The new order index for the service sector was 52.8, 1.2 points higher than in February, with retailing and information technology registering the fastest growth.
Demand in the construction industry also recovered as warmer weather prevailed. Nearly 30 percent of the companies surveyed said they were awarded more contracts in March than in the previous month.
However, demand is still low in the property market because of the government's continued tightening policies, and an index of new orders below 50 indicates that the sector is still contracting. "The impact of slowing investment in the industry may bring more challenges," said Cai.
The growth of fixed investment stood at the relatively high rate of 21.5 percent in the first two months of the year, and the CFLP said the construction industry would maintain its growth momentum if the investment rate remains higher than 20 percent throughout the year.
Meanwhile, the index of intermediate input prices, an indicator of costs in the intermediate stages of production, rose 1.2 points month-on-month to 60.2 percent, suggesting that costs are rising, especially those for energy, storage and logistics.

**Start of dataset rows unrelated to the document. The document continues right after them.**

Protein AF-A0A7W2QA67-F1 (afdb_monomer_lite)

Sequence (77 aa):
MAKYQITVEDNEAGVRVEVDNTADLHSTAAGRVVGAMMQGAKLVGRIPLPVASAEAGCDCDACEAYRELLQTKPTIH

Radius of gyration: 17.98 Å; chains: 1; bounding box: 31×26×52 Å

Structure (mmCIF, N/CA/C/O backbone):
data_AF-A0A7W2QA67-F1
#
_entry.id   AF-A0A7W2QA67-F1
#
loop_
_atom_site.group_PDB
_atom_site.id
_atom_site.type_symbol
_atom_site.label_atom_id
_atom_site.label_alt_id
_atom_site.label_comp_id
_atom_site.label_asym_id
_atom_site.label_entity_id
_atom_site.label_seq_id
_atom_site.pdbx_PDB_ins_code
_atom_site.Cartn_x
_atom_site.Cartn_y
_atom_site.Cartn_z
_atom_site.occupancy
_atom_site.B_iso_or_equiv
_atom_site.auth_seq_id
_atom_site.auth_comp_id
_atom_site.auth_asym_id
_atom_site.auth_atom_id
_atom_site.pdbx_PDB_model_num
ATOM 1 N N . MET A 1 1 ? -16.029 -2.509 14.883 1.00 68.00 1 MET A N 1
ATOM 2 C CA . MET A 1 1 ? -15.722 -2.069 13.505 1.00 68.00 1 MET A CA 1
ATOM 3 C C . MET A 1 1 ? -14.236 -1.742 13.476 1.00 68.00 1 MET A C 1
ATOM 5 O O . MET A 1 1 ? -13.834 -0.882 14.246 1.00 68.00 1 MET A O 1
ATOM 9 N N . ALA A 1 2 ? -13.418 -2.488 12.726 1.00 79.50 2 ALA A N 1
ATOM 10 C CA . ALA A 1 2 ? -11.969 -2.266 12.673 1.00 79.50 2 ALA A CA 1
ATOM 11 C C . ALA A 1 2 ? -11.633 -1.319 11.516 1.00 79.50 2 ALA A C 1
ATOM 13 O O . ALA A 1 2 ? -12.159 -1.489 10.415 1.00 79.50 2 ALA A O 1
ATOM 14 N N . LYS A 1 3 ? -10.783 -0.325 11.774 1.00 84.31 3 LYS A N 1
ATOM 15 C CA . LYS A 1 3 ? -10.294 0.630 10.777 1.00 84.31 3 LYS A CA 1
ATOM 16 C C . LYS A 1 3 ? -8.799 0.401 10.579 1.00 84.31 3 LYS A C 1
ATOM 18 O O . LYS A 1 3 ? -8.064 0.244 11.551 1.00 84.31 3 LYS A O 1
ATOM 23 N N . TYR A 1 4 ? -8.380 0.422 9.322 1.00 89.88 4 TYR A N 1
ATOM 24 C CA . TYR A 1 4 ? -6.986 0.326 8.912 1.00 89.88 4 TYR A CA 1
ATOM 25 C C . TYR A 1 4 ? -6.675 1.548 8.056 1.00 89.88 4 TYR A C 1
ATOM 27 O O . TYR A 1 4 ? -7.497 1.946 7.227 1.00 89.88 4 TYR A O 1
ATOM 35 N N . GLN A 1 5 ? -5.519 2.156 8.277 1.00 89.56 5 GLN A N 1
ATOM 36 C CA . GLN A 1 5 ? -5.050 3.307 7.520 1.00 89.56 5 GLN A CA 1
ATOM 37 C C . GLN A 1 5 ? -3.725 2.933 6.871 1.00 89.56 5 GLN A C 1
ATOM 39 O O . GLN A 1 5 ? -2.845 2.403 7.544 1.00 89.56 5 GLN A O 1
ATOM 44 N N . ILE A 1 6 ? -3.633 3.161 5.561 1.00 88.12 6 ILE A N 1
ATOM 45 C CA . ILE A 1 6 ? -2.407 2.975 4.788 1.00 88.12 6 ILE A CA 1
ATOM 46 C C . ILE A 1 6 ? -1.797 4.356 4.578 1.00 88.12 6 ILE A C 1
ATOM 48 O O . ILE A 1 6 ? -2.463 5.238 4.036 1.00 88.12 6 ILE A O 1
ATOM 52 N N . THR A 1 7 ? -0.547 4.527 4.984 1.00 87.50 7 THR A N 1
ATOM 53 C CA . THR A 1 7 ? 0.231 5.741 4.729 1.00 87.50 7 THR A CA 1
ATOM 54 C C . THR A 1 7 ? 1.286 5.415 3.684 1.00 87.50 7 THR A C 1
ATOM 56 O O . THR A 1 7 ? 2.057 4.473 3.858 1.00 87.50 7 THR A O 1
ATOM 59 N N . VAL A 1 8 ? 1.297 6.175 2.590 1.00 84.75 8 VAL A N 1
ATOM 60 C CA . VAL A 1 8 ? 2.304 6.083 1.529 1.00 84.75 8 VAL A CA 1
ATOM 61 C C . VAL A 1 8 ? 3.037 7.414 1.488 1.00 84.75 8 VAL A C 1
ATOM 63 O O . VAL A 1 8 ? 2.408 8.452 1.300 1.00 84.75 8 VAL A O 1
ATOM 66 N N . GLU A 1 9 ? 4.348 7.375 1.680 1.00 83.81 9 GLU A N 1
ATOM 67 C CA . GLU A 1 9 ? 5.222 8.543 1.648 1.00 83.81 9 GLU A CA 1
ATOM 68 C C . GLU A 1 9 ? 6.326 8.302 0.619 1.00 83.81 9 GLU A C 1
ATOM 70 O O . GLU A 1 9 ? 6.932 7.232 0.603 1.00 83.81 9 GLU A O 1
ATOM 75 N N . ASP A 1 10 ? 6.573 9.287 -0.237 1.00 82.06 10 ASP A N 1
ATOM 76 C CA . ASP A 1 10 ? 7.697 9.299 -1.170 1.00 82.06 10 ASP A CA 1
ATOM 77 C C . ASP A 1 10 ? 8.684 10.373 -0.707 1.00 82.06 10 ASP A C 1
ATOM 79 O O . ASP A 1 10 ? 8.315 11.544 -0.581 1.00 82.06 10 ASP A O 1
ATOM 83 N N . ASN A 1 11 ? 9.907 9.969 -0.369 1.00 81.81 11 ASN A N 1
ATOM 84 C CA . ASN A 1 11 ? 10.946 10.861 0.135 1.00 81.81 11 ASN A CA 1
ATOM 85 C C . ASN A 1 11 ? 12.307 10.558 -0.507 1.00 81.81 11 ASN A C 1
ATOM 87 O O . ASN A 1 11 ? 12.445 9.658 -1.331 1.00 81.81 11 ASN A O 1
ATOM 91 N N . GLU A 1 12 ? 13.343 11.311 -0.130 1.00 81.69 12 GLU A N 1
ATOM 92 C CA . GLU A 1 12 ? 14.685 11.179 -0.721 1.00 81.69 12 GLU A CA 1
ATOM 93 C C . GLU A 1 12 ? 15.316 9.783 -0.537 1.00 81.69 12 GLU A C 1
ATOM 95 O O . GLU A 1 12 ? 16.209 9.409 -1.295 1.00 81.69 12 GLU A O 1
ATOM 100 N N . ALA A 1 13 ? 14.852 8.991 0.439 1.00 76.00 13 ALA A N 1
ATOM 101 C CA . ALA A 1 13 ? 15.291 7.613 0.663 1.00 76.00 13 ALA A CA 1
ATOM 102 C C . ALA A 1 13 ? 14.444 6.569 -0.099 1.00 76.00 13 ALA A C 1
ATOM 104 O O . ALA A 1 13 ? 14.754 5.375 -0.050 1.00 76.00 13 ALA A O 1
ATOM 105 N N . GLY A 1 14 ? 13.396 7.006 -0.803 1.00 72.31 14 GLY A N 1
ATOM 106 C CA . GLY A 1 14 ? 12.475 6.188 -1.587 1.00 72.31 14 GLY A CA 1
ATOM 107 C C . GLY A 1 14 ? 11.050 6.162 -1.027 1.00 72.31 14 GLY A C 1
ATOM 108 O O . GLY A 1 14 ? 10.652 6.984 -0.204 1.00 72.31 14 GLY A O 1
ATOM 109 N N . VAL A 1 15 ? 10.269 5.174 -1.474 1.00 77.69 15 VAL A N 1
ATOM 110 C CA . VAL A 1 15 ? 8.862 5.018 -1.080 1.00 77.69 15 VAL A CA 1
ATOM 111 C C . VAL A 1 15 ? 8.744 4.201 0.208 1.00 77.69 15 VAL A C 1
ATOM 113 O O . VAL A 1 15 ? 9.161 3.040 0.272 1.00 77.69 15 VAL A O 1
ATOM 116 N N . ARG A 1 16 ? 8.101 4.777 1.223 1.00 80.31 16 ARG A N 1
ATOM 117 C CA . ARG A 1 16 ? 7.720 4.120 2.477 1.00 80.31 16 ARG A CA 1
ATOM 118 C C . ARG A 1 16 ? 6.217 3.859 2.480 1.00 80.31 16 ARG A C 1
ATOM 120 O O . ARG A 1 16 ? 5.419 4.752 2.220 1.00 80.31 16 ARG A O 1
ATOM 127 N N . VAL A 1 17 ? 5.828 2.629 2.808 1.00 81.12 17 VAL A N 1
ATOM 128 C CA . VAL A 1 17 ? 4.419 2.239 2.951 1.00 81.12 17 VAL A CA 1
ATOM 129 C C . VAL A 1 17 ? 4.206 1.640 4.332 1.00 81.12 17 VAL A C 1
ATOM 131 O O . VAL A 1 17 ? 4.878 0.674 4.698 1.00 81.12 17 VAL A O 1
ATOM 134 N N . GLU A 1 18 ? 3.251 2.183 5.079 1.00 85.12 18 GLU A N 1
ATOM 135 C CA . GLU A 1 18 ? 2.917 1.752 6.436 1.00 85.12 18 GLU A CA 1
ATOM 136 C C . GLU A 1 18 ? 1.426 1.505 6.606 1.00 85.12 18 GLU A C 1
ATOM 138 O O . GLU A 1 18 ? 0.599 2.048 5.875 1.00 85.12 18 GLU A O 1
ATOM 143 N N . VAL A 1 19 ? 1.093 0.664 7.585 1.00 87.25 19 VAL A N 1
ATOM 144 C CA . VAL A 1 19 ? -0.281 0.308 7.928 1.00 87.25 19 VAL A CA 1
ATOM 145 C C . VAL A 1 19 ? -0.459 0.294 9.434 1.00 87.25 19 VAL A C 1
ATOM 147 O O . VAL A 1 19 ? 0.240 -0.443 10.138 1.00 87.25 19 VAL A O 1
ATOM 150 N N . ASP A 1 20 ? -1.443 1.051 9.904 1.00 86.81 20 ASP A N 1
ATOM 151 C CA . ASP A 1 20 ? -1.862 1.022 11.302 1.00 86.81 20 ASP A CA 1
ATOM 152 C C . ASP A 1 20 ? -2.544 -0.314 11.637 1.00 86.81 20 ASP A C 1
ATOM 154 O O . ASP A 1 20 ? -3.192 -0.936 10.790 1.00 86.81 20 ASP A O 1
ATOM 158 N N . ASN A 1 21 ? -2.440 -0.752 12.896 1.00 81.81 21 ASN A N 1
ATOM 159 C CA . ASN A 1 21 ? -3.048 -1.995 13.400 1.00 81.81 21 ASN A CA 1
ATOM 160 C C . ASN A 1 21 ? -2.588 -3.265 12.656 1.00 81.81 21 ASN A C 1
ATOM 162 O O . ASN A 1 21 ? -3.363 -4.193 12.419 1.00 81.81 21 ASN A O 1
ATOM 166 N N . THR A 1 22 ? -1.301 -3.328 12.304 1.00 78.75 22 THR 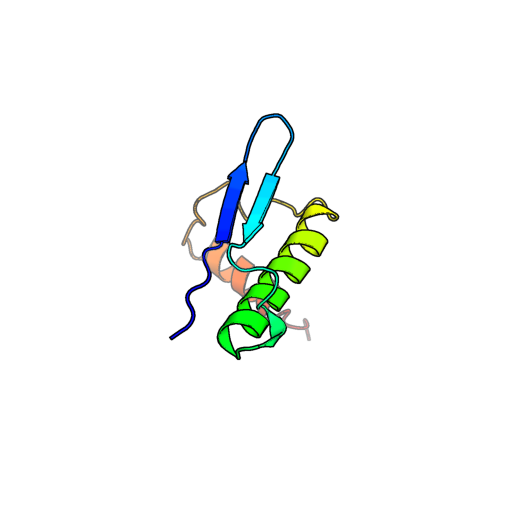A N 1
ATOM 167 C CA . THR A 1 22 ? -0.698 -4.429 11.533 1.00 78.75 22 THR A CA 1
ATOM 168 C C . THR A 1 22 ? -0.880 -5.797 12.206 1.00 78.75 22 THR A C 1
ATOM 170 O O . THR A 1 22 ? -1.073 -6.802 11.525 1.00 78.75 22 THR A O 1
ATOM 173 N N . ALA A 1 23 ? -0.861 -5.839 13.544 1.00 79.12 23 ALA A N 1
ATOM 1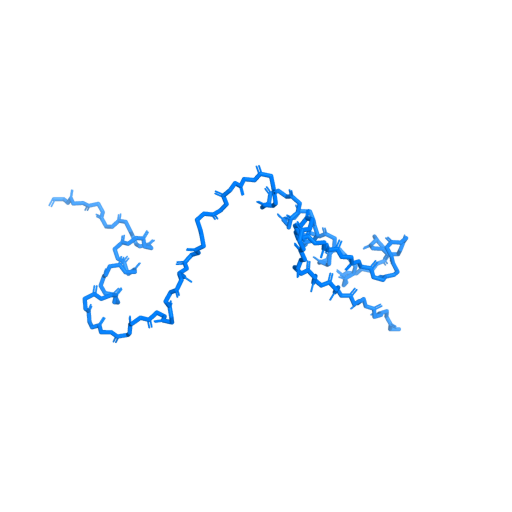74 C CA . ALA A 1 23 ? -1.051 -7.064 14.325 1.00 79.12 23 ALA A CA 1
ATOM 175 C C . ALA A 1 23 ? -2.425 -7.723 14.085 1.00 79.12 23 ALA A C 1
ATOM 177 O O . ALA A 1 23 ? -2.547 -8.944 14.148 1.00 79.12 23 ALA A O 1
ATOM 178 N N . ASP A 1 24 ? -3.430 -6.923 13.722 1.00 80.44 24 ASP A N 1
ATOM 179 C CA . ASP A 1 24 ? -4.813 -7.352 13.513 1.00 80.44 24 ASP A CA 1
ATOM 180 C C . ASP A 1 24 ? -5.172 -7.516 12.029 1.00 80.44 24 ASP A C 1
ATOM 182 O O . ASP A 1 24 ? -6.345 -7.620 11.667 1.00 80.44 24 ASP A O 1
ATOM 186 N N . LEU A 1 25 ? -4.189 -7.557 11.126 1.00 81.69 25 LEU A N 1
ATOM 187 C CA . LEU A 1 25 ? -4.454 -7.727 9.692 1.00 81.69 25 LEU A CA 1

"The upward pressure on prices from rising costs is emerging, while intermediate input prices may be pushed even higher by the price of (crude) oil," said the statement.
Nonetheless, Cai is optimistic about non-manufacturing business activity in the coming months, because business expectation is now at the highest level since August 2011.
While the overall index of business activity expectation stands at 66.6, all the companies surveyed were confident of expansion.
The CFLP's non-manufacturing PMI is based on a survey of approximately 1,200 companies across 20 industries, including transport, real estate, retailing, catering and software.
The non-manufacturing PMI figure came two days after the CFLP reported manufacturing PMI of 53, the fourth consecutive month of growth and the highest level since March last year.
In a research note, Lian Ping, chief economist at Bank of Communications, said that steady economic growth is still the primary goal as inflation eases, and that the economy will grow this year as macroeconomic policies are eased.